[THE DATA]:
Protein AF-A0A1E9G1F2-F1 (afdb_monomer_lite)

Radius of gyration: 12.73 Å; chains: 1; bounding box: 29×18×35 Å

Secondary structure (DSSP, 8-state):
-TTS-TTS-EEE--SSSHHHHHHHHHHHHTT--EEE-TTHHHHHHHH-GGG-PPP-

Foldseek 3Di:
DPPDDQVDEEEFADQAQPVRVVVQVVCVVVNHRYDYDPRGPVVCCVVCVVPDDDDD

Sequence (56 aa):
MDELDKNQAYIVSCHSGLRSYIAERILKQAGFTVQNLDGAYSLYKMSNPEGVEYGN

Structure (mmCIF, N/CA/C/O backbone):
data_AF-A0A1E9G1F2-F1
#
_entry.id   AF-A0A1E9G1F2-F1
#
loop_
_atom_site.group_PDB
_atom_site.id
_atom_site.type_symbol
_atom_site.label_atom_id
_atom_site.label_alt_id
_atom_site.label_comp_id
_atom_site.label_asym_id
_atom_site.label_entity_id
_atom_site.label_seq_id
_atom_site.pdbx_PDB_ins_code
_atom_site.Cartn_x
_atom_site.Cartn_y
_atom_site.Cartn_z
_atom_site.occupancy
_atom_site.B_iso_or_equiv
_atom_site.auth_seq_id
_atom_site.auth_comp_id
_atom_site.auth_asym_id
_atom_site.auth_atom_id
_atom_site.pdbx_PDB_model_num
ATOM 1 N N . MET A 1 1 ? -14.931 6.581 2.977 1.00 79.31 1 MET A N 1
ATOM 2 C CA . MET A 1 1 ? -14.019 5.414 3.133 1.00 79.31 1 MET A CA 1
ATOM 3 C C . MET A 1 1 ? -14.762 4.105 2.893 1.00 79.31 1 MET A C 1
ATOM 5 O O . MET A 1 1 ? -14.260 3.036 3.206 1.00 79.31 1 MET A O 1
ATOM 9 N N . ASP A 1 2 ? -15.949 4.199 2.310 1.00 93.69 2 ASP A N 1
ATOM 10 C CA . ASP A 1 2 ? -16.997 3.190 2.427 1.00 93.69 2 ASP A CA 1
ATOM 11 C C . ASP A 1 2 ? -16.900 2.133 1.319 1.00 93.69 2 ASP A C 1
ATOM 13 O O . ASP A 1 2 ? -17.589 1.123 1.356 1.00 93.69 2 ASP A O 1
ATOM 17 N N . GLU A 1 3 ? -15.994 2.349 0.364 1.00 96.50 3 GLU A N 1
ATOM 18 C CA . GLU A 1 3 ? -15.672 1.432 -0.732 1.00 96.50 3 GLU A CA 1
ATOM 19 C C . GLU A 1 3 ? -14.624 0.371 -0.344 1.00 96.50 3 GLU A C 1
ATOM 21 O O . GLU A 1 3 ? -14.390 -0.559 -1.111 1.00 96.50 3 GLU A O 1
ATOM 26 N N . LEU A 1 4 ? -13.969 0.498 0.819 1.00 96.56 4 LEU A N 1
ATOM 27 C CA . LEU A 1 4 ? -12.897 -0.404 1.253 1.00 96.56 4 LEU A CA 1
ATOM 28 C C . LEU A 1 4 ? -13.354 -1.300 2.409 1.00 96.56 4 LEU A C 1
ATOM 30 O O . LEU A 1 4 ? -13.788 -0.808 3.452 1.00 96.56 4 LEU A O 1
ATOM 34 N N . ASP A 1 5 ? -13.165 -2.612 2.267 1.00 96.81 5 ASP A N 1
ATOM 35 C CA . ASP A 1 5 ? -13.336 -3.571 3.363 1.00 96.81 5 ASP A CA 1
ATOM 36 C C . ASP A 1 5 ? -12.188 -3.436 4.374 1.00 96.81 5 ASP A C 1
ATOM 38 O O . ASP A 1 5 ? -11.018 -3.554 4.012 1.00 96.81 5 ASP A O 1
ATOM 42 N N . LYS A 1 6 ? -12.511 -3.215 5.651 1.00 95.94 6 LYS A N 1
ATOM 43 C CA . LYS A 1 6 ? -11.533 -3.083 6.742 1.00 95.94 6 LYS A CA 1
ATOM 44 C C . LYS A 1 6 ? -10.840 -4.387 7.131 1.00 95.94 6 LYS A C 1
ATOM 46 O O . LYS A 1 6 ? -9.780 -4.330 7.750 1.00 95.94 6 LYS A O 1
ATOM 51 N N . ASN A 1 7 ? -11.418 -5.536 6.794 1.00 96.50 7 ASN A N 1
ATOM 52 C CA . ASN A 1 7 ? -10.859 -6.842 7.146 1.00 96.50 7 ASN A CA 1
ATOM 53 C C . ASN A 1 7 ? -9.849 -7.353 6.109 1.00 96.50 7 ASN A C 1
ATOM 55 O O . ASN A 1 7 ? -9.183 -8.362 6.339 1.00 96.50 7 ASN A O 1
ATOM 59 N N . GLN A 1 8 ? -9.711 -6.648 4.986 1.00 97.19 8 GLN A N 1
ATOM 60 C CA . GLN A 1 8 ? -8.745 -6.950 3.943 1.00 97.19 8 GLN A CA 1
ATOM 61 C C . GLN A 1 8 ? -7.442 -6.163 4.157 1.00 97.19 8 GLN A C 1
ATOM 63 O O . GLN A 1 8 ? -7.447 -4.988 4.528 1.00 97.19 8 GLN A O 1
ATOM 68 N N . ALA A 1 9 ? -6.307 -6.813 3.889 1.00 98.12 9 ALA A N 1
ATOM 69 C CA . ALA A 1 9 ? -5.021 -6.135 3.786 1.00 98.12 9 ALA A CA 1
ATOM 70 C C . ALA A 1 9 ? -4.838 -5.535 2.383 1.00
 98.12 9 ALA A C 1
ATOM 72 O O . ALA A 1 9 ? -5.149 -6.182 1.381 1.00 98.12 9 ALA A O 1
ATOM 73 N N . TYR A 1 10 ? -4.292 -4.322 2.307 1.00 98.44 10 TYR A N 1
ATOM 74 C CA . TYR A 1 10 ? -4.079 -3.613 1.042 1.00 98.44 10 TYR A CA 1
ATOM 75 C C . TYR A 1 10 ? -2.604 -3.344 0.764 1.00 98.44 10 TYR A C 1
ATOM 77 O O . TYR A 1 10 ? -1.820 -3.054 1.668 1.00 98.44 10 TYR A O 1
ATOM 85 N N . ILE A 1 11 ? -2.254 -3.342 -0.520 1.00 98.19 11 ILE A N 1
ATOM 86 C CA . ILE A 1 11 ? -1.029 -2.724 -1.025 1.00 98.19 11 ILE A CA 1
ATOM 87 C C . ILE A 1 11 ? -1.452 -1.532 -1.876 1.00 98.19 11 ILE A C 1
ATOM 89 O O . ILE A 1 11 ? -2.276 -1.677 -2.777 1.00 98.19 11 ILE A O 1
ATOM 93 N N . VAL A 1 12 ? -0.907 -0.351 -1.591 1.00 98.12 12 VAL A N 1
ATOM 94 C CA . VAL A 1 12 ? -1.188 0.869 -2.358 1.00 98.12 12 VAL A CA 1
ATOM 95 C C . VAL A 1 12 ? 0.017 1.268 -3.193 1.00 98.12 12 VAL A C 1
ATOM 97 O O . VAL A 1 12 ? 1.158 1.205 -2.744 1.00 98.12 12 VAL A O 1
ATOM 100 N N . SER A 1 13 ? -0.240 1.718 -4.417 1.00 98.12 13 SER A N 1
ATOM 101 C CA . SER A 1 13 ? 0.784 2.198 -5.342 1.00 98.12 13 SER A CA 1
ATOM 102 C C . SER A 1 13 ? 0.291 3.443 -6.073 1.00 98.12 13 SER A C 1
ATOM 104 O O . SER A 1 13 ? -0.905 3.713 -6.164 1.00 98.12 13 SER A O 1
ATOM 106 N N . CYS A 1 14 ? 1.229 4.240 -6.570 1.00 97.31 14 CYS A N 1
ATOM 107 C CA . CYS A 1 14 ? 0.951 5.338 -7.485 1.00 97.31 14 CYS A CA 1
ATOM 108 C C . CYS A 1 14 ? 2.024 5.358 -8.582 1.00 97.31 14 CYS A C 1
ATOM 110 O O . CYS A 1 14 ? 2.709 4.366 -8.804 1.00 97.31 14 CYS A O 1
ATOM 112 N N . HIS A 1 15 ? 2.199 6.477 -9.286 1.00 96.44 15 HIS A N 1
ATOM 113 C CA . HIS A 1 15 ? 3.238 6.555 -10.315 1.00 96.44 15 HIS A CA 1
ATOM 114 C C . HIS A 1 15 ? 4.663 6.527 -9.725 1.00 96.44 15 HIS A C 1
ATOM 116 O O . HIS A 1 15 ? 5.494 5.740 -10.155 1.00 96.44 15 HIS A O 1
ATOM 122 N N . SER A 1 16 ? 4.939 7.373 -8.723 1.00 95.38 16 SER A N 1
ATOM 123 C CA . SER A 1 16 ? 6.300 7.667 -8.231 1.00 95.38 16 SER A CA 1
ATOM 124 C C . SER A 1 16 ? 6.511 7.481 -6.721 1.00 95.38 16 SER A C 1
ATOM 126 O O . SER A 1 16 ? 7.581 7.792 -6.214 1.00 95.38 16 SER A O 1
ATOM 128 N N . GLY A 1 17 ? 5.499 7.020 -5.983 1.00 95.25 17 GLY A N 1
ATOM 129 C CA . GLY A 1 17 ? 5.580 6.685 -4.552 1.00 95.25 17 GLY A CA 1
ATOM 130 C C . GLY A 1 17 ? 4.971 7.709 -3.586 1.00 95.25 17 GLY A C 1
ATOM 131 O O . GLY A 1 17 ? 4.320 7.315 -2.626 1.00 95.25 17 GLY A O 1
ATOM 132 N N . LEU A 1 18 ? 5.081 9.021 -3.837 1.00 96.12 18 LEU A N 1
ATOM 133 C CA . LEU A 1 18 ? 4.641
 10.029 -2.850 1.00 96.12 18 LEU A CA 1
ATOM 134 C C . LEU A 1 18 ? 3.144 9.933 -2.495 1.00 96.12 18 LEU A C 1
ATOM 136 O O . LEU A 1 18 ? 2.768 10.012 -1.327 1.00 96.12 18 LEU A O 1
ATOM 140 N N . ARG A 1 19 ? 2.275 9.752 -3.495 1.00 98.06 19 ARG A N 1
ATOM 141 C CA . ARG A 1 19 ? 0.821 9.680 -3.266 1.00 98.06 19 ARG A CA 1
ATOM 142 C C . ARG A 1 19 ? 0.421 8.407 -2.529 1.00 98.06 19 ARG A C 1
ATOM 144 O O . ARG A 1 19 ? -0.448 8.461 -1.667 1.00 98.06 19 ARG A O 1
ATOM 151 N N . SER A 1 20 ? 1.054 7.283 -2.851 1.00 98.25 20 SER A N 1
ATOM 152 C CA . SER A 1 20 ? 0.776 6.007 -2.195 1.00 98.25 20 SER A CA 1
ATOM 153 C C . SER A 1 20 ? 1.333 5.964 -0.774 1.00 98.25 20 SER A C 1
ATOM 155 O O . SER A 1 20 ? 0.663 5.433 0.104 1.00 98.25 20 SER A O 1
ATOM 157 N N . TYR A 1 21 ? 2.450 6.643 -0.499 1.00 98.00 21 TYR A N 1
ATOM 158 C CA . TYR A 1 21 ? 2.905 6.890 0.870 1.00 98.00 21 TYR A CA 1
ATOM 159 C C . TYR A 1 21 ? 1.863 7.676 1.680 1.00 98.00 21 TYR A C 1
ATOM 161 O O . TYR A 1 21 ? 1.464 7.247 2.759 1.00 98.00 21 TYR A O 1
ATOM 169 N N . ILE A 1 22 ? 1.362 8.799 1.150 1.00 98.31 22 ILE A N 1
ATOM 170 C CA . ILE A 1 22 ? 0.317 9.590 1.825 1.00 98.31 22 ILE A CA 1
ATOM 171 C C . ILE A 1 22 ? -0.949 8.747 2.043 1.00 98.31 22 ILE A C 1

[TASK TO COMPLETE]: Your task is to quote the lines above, beginning with the first and ending with the one that holds "MDELDKNQAYIVSCHSGLRSYIAERILKQAGFTVQNLDGAYSLYKMSNPEGVEYGN".

[RESULT FOR THIS TASK]:
Protein AF-A0A1E9G1F2-F1 (afdb_monomer_lite)

Radius of gyration: 12.73 Å; chains: 1; bounding box: 29×18×35 Å

Secondary structure (DSSP, 8-state):
-TTS-TTS-EEE--SSSHHHHHHHHHHHHTT--EEE-TTHHHHHHHH-GGG-PPP-

Foldseek 3Di:
DPPDDQVDEEEFADQAQPVRVVVQVVCVVVNHRYDYDPRGPVVCCVVCVVPDDDDD

Sequence (56 aa):
MDELDKNQAYIVSCHSGLRSYIAERILKQAGFTVQNLDGAYSLYKMSNPEGVEYGN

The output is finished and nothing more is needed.